/rescoss_logp_ml

Primary LanguagePythonMIT LicenseMIT

rescoss_logp_ml: Machine intelligence models for fast, quantum mechanics-based approximation of drug lipophilicity

rescoss_logp_ml codecov License: MIT

Machine-learning models to predict ReSCoSS-calculated [1] log P values for drug-like molecules.

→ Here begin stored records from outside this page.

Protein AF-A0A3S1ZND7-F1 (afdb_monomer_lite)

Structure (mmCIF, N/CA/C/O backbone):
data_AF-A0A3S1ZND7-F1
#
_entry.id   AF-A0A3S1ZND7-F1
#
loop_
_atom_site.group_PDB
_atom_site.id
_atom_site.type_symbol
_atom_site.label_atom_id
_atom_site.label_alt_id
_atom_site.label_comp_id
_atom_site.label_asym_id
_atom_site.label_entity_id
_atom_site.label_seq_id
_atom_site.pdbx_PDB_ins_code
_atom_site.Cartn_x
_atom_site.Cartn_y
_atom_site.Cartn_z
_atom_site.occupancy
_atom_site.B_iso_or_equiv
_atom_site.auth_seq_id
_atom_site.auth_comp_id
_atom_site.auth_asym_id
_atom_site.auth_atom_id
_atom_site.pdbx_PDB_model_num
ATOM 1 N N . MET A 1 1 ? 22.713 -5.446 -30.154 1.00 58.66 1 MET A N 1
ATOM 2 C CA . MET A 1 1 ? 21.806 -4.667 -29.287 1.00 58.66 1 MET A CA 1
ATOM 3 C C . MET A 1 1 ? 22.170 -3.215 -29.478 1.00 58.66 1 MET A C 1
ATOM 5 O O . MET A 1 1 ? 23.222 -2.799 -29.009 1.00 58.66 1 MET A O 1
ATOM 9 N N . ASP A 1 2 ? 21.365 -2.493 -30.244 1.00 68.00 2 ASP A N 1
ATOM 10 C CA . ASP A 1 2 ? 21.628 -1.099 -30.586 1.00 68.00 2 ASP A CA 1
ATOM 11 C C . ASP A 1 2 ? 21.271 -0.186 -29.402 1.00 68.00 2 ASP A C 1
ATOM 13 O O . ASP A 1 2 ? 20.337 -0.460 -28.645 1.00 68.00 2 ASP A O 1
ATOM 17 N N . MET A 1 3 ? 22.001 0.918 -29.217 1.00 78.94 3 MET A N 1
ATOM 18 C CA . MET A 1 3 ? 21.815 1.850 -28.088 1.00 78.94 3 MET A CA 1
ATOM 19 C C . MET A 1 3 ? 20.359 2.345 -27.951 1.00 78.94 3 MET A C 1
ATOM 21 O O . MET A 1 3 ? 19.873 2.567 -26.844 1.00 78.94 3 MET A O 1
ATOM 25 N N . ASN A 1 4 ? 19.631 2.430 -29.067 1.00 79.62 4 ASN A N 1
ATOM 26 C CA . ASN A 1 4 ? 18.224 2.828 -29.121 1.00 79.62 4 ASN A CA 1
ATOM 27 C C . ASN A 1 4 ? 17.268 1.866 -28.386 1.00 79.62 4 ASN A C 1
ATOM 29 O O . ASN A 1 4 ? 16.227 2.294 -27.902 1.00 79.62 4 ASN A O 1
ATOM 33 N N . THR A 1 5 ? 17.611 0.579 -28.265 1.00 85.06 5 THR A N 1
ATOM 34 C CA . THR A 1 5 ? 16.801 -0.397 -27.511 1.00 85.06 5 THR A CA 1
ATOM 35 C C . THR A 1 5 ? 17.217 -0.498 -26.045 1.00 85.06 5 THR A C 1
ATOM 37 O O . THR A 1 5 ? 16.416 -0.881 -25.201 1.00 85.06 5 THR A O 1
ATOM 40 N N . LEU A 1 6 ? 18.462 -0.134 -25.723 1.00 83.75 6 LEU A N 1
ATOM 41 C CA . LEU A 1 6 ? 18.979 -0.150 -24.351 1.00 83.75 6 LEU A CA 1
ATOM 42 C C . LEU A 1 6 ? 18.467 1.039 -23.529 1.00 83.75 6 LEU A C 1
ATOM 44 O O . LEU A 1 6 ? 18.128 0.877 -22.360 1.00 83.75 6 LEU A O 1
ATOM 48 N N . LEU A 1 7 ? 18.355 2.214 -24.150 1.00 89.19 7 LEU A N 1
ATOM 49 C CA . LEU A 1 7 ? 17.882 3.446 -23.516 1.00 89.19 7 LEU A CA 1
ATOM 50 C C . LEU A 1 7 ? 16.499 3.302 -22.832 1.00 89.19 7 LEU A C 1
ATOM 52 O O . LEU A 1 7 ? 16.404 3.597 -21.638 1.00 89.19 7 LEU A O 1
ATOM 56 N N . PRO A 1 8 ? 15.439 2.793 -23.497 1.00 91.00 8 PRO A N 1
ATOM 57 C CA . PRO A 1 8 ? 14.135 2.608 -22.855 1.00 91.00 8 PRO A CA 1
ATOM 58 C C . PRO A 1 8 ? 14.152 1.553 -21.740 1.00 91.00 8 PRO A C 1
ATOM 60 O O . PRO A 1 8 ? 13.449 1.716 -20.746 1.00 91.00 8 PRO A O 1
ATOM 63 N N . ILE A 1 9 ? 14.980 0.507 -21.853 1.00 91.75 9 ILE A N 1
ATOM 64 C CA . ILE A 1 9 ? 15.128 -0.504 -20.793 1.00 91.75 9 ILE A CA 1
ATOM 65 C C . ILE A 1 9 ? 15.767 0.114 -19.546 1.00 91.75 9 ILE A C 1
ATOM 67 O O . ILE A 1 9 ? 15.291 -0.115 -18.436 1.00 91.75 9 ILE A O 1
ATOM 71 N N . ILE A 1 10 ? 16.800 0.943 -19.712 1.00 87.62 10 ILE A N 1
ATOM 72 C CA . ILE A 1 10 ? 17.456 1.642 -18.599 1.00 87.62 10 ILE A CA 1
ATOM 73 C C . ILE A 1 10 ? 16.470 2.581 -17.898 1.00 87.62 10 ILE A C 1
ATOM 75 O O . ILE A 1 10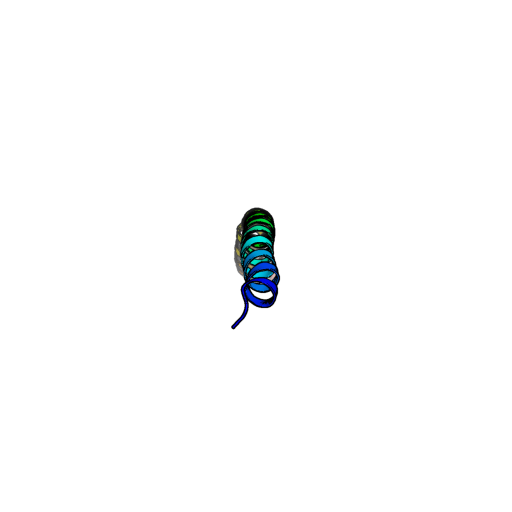 ? 16.389 2.575 -16.669 1.00 87.62 10 ILE A O 1
ATOM 79 N N . ILE A 1 11 ? 15.681 3.344 -18.661 1.00 91.19 11 ILE A N 1
ATOM 80 C CA . ILE A 1 11 ? 14.658 4.235 -18.100 1.00 91.19 11 ILE A CA 1
ATOM 81 C C . ILE A 1 11 ? 13.615 3.423 -17.328 1.00 91.19 11 ILE A C 1
ATOM 83 O O . ILE A 1 11 ? 13.370 3.715 -16.164 1.00 91.19 11 ILE A O 1
ATOM 87 N N . GLN A 1 12 ? 13.058 2.362 -17.913 1.00 88.75 12 GLN A N 1
ATOM 88 C CA . GLN A 1 12 ? 12.056 1.521 -17.253 1.00 88.75 12 GLN A CA 1
ATOM 89 C C . GLN A 1 12 ? 12.573 0.907 -15.946 1.00 88.75 12 GLN A C 1
ATOM 91 O O . GLN A 1 12 ? 11.840 0.853 -14.958 1.00 88.75 12 GLN A O 1
ATOM 96 N N . VAL A 1 13 ? 13.830 0.460 -15.918 1.00 91.69 13 VAL A N 1
ATOM 97 C CA . VAL A 1 13 ? 14.447 -0.097 -14.710 1.00 91.69 13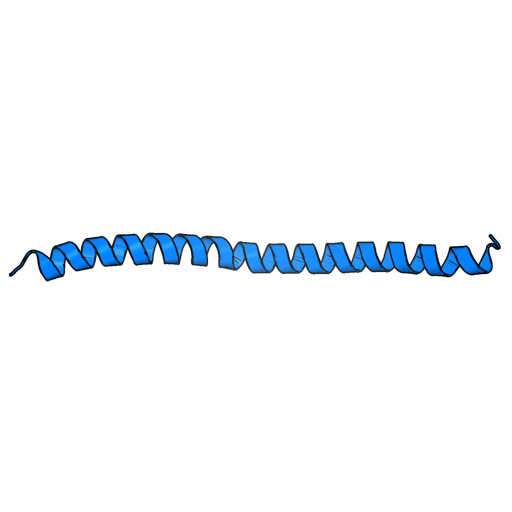 VAL A CA 1
ATOM 98 C C . VAL A 1 13 ? 14.647 0.990 -13.656 1.00 91.69 13 VAL A C 1
ATOM 100 O O . VAL A 1 13 ? 14.261 0.784 -12.511 1.00 91.69 13 VAL A O 1
ATOM 103 N N . ILE A 1 14 ? 15.178 2.163 -14.010 1.00 88.88 14 ILE A N 1
ATOM 104 C CA . ILE A 1 14 ? 15.400 3.246 -13.039 1.00 88.88 14 ILE A CA 1
ATOM 105 C C . ILE A 1 14 ? 14.070 3.808 -12.527 1.00 88.88 14 ILE A C 1
ATOM 107 O O . ILE A 1 14 ? 13.885 3.934 -11.318 1.00 88.88 14 ILE A O 1
ATOM 111 N N . THR A 1 15 ? 13.111 4.089 -13.408 1.00 88.56 15 THR A N 1
ATOM 112 C CA . THR A 1 15 ? 11.777 4.566 -13.022 1.00 88.56 15 THR A CA 1
ATOM 113 C C . THR A 1 15 ? 11.019 3.509 -12.221 1.00 88.56 15 THR A C 1
ATOM 115 O O . THR A 1 15 ? 10.386 3.842 -11.221 1.00 88.56 15 THR A O 1
ATOM 118 N N . GLY A 1 16 ? 11.130 2.232 -12.595 1.00 89.56 16 GLY A N 1
ATOM 119 C CA . GLY A 1 16 ? 10.547 1.111 -11.860 1.00 89.56 16 GLY A CA 1
ATOM 120 C C . GLY A 1 16 ? 11.154 0.930 -10.469 1.00 89.56 16 GLY A C 1
ATOM 121 O O . GLY A 1 16 ? 10.419 0.720 -9.507 1.00 89.56 16 GLY A O 1
ATOM 122 N N . VAL A 1 17 ? 12.474 1.078 -10.326 1.00 88.50 17 VAL A N 1
ATOM 123 C CA . VAL A 1 17 ? 13.160 1.018 -9.027 1.00 88.50 17 VAL A CA 1
ATOM 124 C C . VAL A 1 17 ? 12.791 2.222 -8.164 1.00 88.50 17 VAL A C 1
ATOM 126 O O . VAL A 1 17 ? 12.411 2.037 -7.013 1.00 88.50 17 VAL A O 1
ATOM 129 N N . ILE A 1 18 ? 12.828 3.445 -8.697 1.00 87.00 18 ILE A N 1
ATOM 130 C CA . ILE A 1 18 ? 12.483 4.656 -7.935 1.00 87.00 18 ILE A CA 1
ATOM 131 C C . ILE A 1 18 ? 11.010 4.622 -7.507 1.00 87.00 18 ILE A C 1
ATOM 133 O O . ILE A 1 18 ? 10.706 4.831 -6.333 1.00 87.00 18 ILE A O 1
ATOM 137 N N . GLY A 1 19 ? 10.099 4.298 -8.428 1.00 85.12 19 GLY A N 1
ATOM 138 C CA . GLY A 1 19 ? 8.671 4.172 -8.139 1.00 85.12 19 GLY A CA 1
ATOM 139 C C . GLY A 1 19 ? 8.376 3.035 -7.162 1.00 85.12 19 GLY A C 1
ATOM 140 O O . GLY A 1 19 ? 7.669 3.239 -6.180 1.00 85.12 19 GLY A O 1
ATOM 141 N N . GLY A 1 20 ? 8.968 1.858 -7.370 1.00 84.44 20 GLY A N 1
ATOM 142 C CA . GLY A 1 20 ? 8.784 0.690 -6.508 1.00 84.44 20 GLY A CA 1
ATOM 143 C C . GLY A 1 20 ? 9.336 0.886 -5.095 1.00 84.44 20 GLY A C 1
ATOM 144 O O . GLY A 1 20 ? 8.692 0.482 -4.129 1.00 84.44 20 GLY A O 1
ATOM 145 N N . GLN A 1 21 ? 10.484 1.553 -4.945 1.00 83.50 21 GLN A N 1
ATOM 146 C CA . GLN A 1 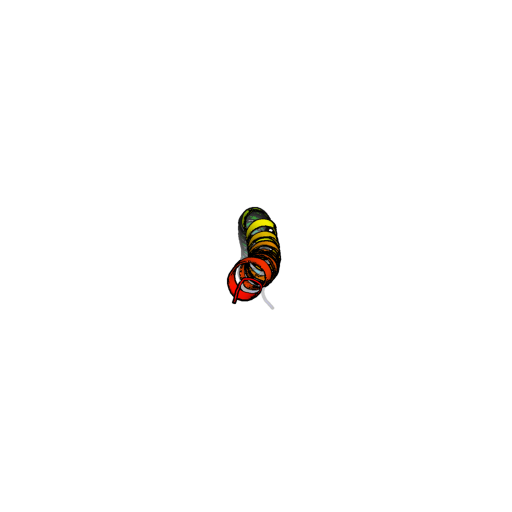21 ? 11.043 1.883 -3.631 1.00 83.50 21 GLN A CA 1
ATOM 147 C C . GLN A 1 21 ? 10.248 2.990 -2.931 1.00 83.50 21 GLN A C 1
ATOM 149 O O . GLN A 1 21 ? 9.989 2.874 -1.737 1.00 83.50 21 GLN A O 1
ATOM 154 N N . ALA A 1 22 ? 9.802 4.027 -3.647 1.00 81.75 22 ALA A N 1
ATOM 155 C CA . ALA A 1 22 ? 8.984 5.096 -3.069 1.00 81.75 22 ALA A CA 1
ATOM 156 C C . ALA A 1 22 ? 7.602 4.589 -2.624 1.00 81.75 22 ALA A C 1
ATOM 158 O O . ALA A 1 22 ? 7.188 4.834 -1.491 1.00 81.75 22 ALA A O 1
ATOM 159 N N . VAL A 1 23 ? 6.917 3.820 -3.478 1.00 82.69 23 VAL A N 1
ATOM 160 C CA . VAL A 1 23 ? 5.632 3.181 -3.151 1.00 82.69 23 VAL A CA 1
ATOM 161 C C . VAL A 1 23 ? 5.820 2.150 -2.040 1.00 82.69 23 VAL A C 1
ATOM 163 O O . VAL A 1 23 ? 5.037 2.127 -1.096 1.00 82.69 23 VAL A O 1
ATOM 166 N N . GLY A 1 24 ? 6.884 1.347 -2.089 1.00 80.88 24 GLY A N 1
ATOM 167 C CA . GLY A 1 24 ? 7.215 0.379 -1.046 1.00 80.88 24 GLY A CA 1
ATOM 168 C C . GLY A 1 24 ? 7.518 1.028 0.306 1.00 80.88 24 GLY A C 1
ATOM 169 O O . GLY A 1 24 ? 7.061 0.534 1.331 1.00 80.88 24 GLY A O 1
ATOM 170 N N . ALA A 1 25 ? 8.229 2.157 0.336 1.00 81.69 25 ALA A N 1
ATOM 171 C CA . ALA A 1 25 ? 8.532 2.905 1.555 1.00 81.69 25 ALA A CA 1
ATOM 172 C C . ALA A 1 25 ? 7.302 3.635 2.113 1.00 81.69 25 ALA A C 1
ATOM 174 O O . ALA A 1 25 ? 7.091 3.634 3.327 1.00 81.69 25 ALA A O 1
ATOM 175 N N . ALA A 1 26 ? 6.463 4.208 1.246 1.00 76.88 26 ALA A N 1
ATOM 176 C CA . ALA A 1 26 ? 5.192 4.813 1.634 1.00 76.88 26 ALA A CA 1
ATOM 177 C C . ALA A 1 26 ? 4.235 3.756 2.199 1.00 76.88 26 ALA A C 1
ATOM 179 O O . ALA A 1 26 ? 3.671 3.946 3.276 1.00 76.88 26 ALA A O 1
ATOM 180 N N . LEU A 1 27 ? 4.128 2.602 1.533 1.00 79.69 27 LEU A N 1
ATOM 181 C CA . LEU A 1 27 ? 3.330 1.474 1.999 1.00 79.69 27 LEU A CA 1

Details are described in our paper. Please cite if you use this work.

Setup and testing

To setup and test everything:

git clone https://github.com/cisert/rescoss_logp_ml.git
cd rescoss_logp_ml
export PYTHONPATH="$(pwd):$PYTHONPATH"
make

Making predictions

To use pre-trained models to make predictions:

from rescoss_logp_ml.predict_with_trained_model import predict_with_trained_model
from rescoss_logp_ml.utils import ROOT_PATH, MODEL_FILENAMES
import os



smiles_list = [
    "O=C(C)Oc1ccccc1C(=O)O",  # Aspirin
    "O=C(O[C@H]1CCOC1)N[C@@H](Cc2ccccc2)[C@H](O)CN(CC(C)C)S(=O)(=O)c3ccc(N)cc3",  # Amprenavir
    "Cc1cccc(c1NC(=O)c2cnc(s2)Nc3cc(nc(n3)C)N4CCN(CC4)CCO)Cl",  # Dasatinib
]

model_name = "chemprop" # alternatives: "rf", "lasso", "xgb"
split_type = "scaffold" # alternatives: "random"
target = "logp_rescoss" # alternatives: "logp_exp"
model_savepath = os.path.join(
        ROOT_PATH, 
        "saved_models", 
        "az_set", 
        split_type, 
        target, 
        MODEL_FILENAMES[model_name]
    )

preds = predict_with_trained_model(
    smiles_list, 
    model_name=model_name, 
    target=target, 
    model_savepath=model_savepath
)
print(preds)

See the Makefile for training/learning curve generation to replicate our results.

References

[1] Udvarhelyi, A., Rodde, S. & Wilcken, R. ReSCoSS: a flexible quantum chemistry workflow identifying relevant solution conformers of drug-like molecules. J. Comput. Aided. Mol. Des. 35, 399–415 (2021).